::: SUPPLIED DATA :::

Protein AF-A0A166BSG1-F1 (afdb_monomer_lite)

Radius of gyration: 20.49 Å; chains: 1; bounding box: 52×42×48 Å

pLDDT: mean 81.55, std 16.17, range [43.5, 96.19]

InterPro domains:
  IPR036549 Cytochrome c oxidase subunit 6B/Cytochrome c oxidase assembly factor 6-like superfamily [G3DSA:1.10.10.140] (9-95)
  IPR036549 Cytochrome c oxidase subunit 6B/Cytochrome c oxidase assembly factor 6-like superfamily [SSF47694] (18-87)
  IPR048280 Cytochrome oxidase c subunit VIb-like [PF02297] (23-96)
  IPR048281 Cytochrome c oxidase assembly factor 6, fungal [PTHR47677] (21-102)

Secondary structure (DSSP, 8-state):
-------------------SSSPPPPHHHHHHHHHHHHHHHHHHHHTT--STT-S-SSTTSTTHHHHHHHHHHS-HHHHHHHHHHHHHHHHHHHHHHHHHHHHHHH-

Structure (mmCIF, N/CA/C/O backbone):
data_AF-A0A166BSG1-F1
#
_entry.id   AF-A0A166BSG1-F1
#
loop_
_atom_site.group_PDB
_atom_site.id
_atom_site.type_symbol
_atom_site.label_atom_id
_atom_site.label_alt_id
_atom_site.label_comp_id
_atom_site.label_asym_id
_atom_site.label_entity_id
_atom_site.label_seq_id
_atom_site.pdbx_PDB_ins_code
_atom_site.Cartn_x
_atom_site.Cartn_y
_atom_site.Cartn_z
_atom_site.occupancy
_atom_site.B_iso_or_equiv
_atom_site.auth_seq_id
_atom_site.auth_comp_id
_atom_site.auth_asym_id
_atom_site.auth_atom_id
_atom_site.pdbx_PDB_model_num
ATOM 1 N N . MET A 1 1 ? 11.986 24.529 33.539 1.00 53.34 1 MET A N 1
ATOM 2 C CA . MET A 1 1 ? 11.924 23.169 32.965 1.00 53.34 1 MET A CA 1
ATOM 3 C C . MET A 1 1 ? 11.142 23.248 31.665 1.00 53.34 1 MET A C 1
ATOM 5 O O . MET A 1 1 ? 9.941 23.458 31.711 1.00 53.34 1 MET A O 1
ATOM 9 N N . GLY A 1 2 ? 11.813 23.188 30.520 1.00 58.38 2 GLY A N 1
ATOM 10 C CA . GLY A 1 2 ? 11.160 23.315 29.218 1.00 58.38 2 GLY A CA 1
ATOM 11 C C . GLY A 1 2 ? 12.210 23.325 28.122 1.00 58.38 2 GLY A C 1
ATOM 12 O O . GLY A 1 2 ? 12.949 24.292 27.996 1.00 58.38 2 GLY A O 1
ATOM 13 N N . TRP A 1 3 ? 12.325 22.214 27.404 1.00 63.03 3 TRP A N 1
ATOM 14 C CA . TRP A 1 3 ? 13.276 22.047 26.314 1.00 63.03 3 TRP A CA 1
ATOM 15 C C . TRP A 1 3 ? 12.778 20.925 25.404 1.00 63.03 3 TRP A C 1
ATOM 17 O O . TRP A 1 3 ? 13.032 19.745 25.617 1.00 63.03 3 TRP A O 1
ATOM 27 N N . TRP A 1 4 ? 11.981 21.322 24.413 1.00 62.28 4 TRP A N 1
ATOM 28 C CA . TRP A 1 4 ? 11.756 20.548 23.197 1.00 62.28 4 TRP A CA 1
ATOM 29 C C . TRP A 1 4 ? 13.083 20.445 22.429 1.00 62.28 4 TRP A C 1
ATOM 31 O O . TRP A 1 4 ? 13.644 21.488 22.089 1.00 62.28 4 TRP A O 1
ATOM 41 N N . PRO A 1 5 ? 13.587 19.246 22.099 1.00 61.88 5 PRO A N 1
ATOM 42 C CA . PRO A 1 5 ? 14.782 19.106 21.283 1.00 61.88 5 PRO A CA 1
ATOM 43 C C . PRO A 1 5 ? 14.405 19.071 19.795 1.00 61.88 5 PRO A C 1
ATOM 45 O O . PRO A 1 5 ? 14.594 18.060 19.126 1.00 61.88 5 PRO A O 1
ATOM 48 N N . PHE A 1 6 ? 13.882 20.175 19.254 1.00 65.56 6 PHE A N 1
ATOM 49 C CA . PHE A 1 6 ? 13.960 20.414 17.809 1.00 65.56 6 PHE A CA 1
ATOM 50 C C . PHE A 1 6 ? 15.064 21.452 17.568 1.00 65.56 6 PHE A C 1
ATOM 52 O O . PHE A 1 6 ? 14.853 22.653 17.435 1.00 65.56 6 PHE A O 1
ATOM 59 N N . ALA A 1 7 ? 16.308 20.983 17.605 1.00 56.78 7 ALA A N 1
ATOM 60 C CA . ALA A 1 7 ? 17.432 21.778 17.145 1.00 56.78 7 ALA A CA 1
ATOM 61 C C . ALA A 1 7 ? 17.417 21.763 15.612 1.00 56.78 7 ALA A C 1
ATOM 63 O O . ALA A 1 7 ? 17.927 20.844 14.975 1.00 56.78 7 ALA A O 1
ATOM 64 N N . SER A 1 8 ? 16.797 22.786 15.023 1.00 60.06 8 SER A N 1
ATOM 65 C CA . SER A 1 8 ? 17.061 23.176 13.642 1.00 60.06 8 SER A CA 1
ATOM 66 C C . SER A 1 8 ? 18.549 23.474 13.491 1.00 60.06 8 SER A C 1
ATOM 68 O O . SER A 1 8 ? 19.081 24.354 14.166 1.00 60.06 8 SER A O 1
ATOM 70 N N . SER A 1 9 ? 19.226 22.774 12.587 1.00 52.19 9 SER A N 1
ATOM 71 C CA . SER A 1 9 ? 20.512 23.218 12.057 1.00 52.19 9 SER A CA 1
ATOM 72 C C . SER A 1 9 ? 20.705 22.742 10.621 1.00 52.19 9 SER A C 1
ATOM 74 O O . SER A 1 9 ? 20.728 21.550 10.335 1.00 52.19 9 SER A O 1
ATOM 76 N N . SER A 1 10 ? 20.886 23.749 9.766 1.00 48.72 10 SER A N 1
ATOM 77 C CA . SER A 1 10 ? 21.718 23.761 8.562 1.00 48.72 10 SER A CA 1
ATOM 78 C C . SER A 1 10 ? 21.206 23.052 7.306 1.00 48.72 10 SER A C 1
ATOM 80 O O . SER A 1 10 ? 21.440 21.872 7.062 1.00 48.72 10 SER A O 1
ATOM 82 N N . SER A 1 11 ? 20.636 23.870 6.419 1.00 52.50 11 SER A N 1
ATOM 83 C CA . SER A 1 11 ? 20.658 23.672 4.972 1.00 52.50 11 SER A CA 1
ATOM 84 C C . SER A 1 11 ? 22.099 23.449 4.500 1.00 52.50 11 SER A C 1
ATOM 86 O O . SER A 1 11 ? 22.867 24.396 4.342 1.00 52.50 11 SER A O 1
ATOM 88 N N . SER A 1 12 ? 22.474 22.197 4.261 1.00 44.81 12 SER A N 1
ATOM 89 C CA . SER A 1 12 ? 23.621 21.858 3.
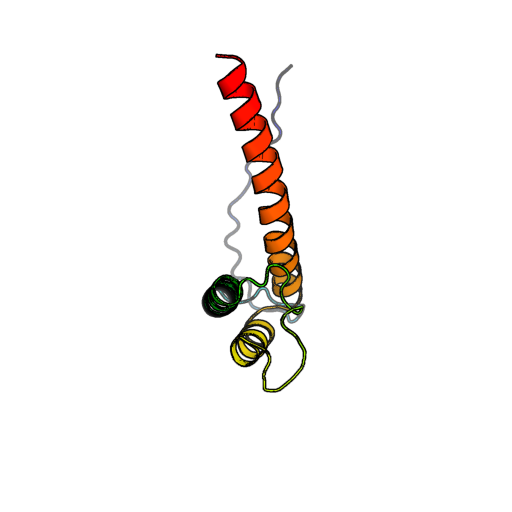425 1.00 44.81 12 SER A CA 1
ATOM 90 C C . SER A 1 12 ? 23.097 21.447 2.059 1.00 44.81 12 SER A C 1
ATOM 92 O O . SER A 1 12 ? 22.661 20.319 1.838 1.00 44.81 12 SER A O 1
ATOM 94 N N . SER A 1 13 ? 23.119 22.407 1.139 1.00 53.69 13 SER A N 1
ATOM 95 C CA . SER A 1 13 ? 23.075 22.161 -0.297 1.00 53.69 13 SER A CA 1
ATOM 96 C C . SER A 1 13 ? 24.314 21.354 -0.673 1.00 53.69 13 SER A C 1
ATOM 98 O O . SER A 1 13 ? 25.357 21.910 -1.004 1.00 53.69 13 SER A O 1
ATOM 100 N N . SER A 1 14 ? 24.220 20.033 -0.569 1.00 49.44 14 SER A N 1
ATOM 101 C CA . SER A 1 14 ? 25.235 19.117 -1.066 1.00 49.44 14 SER A CA 1
ATOM 102 C C . SER A 1 14 ? 24.761 18.582 -2.407 1.00 49.44 14 SER A C 1
ATOM 104 O O . SER A 1 14 ? 23.895 17.712 -2.491 1.00 49.44 14 SER A O 1
ATOM 106 N N . THR A 1 15 ? 25.332 19.137 -3.470 1.00 51.75 15 THR A N 1
ATOM 107 C CA . THR A 1 15 ? 25.450 18.526 -4.793 1.00 51.75 15 THR A CA 1
ATOM 108 C C . THR A 1 15 ? 26.065 17.132 -4.627 1.00 51.75 15 THR A C 1
ATOM 110 O O . THR A 1 15 ? 27.279 16.960 -4.632 1.00 51.75 15 THR A O 1
ATOM 113 N N . ALA A 1 16 ? 25.221 16.124 -4.402 1.00 49.81 16 ALA A N 1
ATOM 114 C CA . ALA A 1 16 ? 25.636 14.742 -4.209 1.00 49.81 16 ALA A CA 1
ATOM 115 C C . ALA A 1 16 ? 25.695 14.033 -5.567 1.00 49.81 16 ALA A C 1
ATOM 117 O O . ALA A 1 16 ? 24.714 13.460 -6.047 1.00 49.81 16 ALA A O 1
ATOM 118 N N . ALA A 1 17 ? 26.864 14.099 -6.201 1.00 49.47 17 ALA A N 1
ATOM 119 C CA . ALA A 1 17 ? 27.225 13.196 -7.279 1.00 49.47 17 ALA A CA 1
ATOM 120 C C . ALA A 1 17 ? 27.480 11.791 -6.697 1.00 49.47 17 ALA A C 1
ATOM 122 O O . ALA A 1 17 ? 28.417 11.572 -5.938 1.00 49.47 17 ALA A O 1
ATOM 123 N N . ALA A 1 18 ? 26.550 10.898 -7.038 1.00 51.84 18 ALA A N 1
ATOM 124 C CA . ALA A 1 18 ? 26.554 9.435 -7.052 1.00 51.84 18 ALA A CA 1
ATOM 125 C C . ALA A 1 18 ? 27.786 8.671 -6.514 1.00 51.84 18 ALA A C 1
ATOM 127 O O . ALA A 1 18 ? 28.862 8.697 -7.106 1.00 51.84 18 ALA A O 1
ATOM 128 N N . GLN A 1 19 ? 27.534 7.826 -5.507 1.00 43.50 19 GLN A N 1
ATOM 129 C CA . GLN A 1 19 ? 28.236 6.554 -5.294 1.00 43.50 19 GLN A CA 1
ATOM 130 C C . GLN A 1 19 ? 27.209 5.398 -5.264 1.00 43.50 19 GLN A C 1
ATOM 132 O O . GLN A 1 19 ? 26.059 5.628 -4.871 1.00 43.50 19 GLN A O 1
ATOM 137 N N . PRO A 1 20 ? 27.561 4.172 -5.705 1.00 55.47 20 PRO A N 1
ATOM 138 C CA . PRO A 1 20 ? 26.613 3.086 -5.928 1.00 55.47 20 PRO A CA 1
ATOM 139 C C . PRO A 1 20 ? 26.437 2.223 -4.669 1.00 55.47 20 PRO A C 1
ATOM 141 O O . PRO A 1 20 ? 26.934 1.105 -4.592 1.00 55.47 20 PRO A O 1
ATOM 144 N N . GLU A 1 21 ? 25.680 2.715 -3.691 1.00 51.84 21 GLU A N 1
ATOM 145 C CA . GLU A 1 21 ? 25.103 1.882 -2.630 1.00 51.84 21 GLU A CA 1
ATOM 146 C C . GLU A 1 21 ? 23.635 2.295 -2.468 1.00 51.84 21 GLU A C 1
ATOM 148 O O . GLU A 1 21 ? 23.348 3.427 -2.089 1.00 51.84 21 GLU A O 1
ATOM 153 N N . LYS A 1 22 ? 22.710 1.429 -2.922 1.00 59.38 22 LYS A N 1
ATOM 154 C CA . LYS A 1 22 ? 21.239 1.612 -2.936 1.00 59.38 22 LYS A CA 1
ATOM 155 C C . LYS A 1 22 ? 20.785 3.075 -3.051 1.00 59.38 22 LYS A C 1
ATOM 157 O O . LYS A 1 22 ? 20.130 3.611 -2.157 1.00 59.38 22 LYS A O 1
ATOM 162 N N . ALA A 1 23 ? 21.123 3.717 -4.169 1.00 64.81 23 ALA A N 1
ATOM 163 C CA . ALA A 1 23 ? 20.677 5.075 -4.448 1.00 64.81 23 ALA A CA 1
ATOM 164 C C . ALA A 1 23 ? 19.154 5.179 -4.258 1.00 64.81 23 ALA A C 1
ATOM 166 O O . ALA A 1 23 ? 18.400 4.387 -4.829 1.00 64.81 23 ALA A O 1
ATOM 167 N N . ALA A 1 24 ? 18.712 6.143 -3.445 1.00 65.81 24 ALA A N 1
ATOM 168 C CA . ALA A 1 24 ? 17.293 6.400 -3.242 1.00 65.81 24 ALA A CA 1
ATOM 169 C C . ALA A 1 24 ? 16.601 6.570 -4.609 1.00 65.81 24 ALA A C 1
ATOM 171 O O . ALA A 1 24 ? 17.145 7.261 -5.482 1.00 65.81 24 ALA A O 1
ATOM 172 N N . PRO A 1 25 ? 15.418 5.963 -4.821 1.00 73.06 25 PRO A N 1
ATOM 173 C CA . PRO A 1 25 ? 14.745 6.018 -6.109 1.00 73.06 25 PRO A CA 1
ATOM 174 C C . PRO A 1 25 ? 14.520 7.475 -6.500 1.00 73.06 25 PRO A C 1
ATOM 176 O O . PRO A 1 25 ? 14.083 8.292 -5.680 1.00 73.06 25 PRO A O 1
ATOM 179 N N . ARG A 1 26 ? 14.824 7.819 -7.756 1.00 84.88 26 ARG A N 1
ATOM 180 C CA . ARG A 1 26 ? 14.625 9.186 -8.262 1.00 84.88 26 ARG A CA 1
ATOM 181 C C . ARG A 1 26 ? 13.149 9.561 -8.142 1.00 84.88 26 ARG A C 1
ATOM 183 O O . ARG A 1 26 ? 12.281 8.694 -8.203 1.00 84.88 26 ARG A O 1
ATOM 190 N N . ARG A 1 27 ? 12.844 10.856 -8.033 1.00 86.81 27 ARG A N 1
ATOM 191 C CA . ARG A 1 27 ? 11.460 11.348 -7.896 1.00 86.81 27 ARG A CA 1
ATOM 192 C C . ARG A 1 27 ? 10.504 10.741 -8.933 1.00 86.81 27 ARG A C 
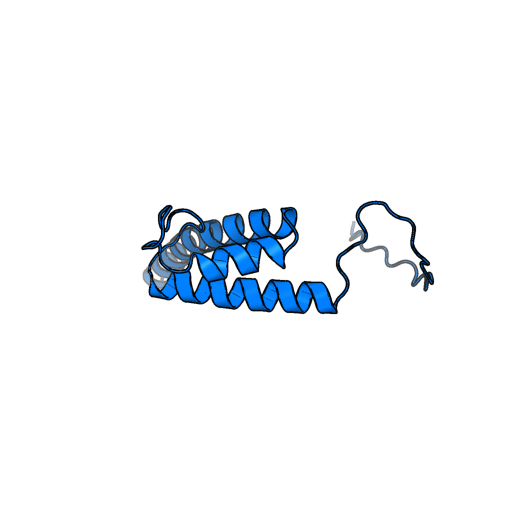1
ATOM 194 O O . ARG A 1 27 ? 9.493 10.173 -8.545 1.00 86.81 27 ARG A O 1
ATOM 201 N N . ALA A 1 28 ? 10.908 10.735 -10.202 1.00 88.38 28 ALA A N 1
ATOM 202 C CA . ALA A 1 28 ? 10.130 10.142 -11.289 1.00 88.38 28 ALA A CA 1
ATOM 203 C C . ALA A 1 28 ? 9.906 8.621 -11.144 1.00 88.38 28 ALA A C 1
ATOM 205 O O . ALA A 1 28 ? 8.886 8.104 -11.581 1.00 88.38 28 ALA A O 1
ATOM 206 N N . GLN A 1 29 ? 10.837 7.877 -10.533 1.00 87.69 29 GLN A N 1
ATOM 207 C CA . GLN A 1 29 ? 10.645 6.442 -10.266 1.00 87.69 29 GLN A CA 1
ATOM 208 C C . GLN A 1 29 ? 9.630 6.218 -9.141 1.00 87.69 29 GLN A C 1
ATOM 210 O O . GLN A 1 29 ? 8.825 5.297 -9.219 1.00 87.69 29 GLN A O 1
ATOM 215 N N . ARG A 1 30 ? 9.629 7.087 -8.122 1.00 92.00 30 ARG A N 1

:::

*WORK TO COMPLETE*
Take the lines above from the one containing "ATOM 1 N N ." down to the one containing "ATOM 14 C CA", and transcribe them exactly, both ends included.

*SOLUTION FOR THIS EXERCISE*
ATOM 1 N N . MET A 1 1 ? 11.986 24.529 33.539 1.00 53.34 1 MET A N 1
ATOM 2 C CA . MET A 1 1 ? 11.924 23.169 32.965 1.00 53.34 1 MET A CA 1
ATOM 3 C C . MET A 1 1 ? 11.142 23.248 31.665 1.00 53.34 1 MET A C 1
ATOM 5 O O . MET A 1 1 ? 9.941 23.458 31.711 1.00 53.34 1 MET A O 1
ATOM 9 N N . GLY A 1 2 ? 11.813 23.188 30.520 1.00 58.38 2 GLY A N 1
ATOM 10 C CA . GLY A 1 2 ? 11.160 23.315 29.218 1.00 58.38 2 GLY A CA 1
ATOM 11 C C . GLY A 1 2 ? 12.210 23.325 28.122 1.00 58.38 2 GLY A C 1
ATOM 12 O O . GLY A 1 2 ? 12.949 24.292 27.996 1.00 58.38 2 GLY A O 1
ATOM 13 N N . TRP A 1 3 ? 12.325 22.214 27.404 1.00 63.03 3 TRP A N 1
ATOM 14 C CA . TRP A 1 3 ? 13.276 22.047 26.314 1.00 63.03 3 TRP A CA 1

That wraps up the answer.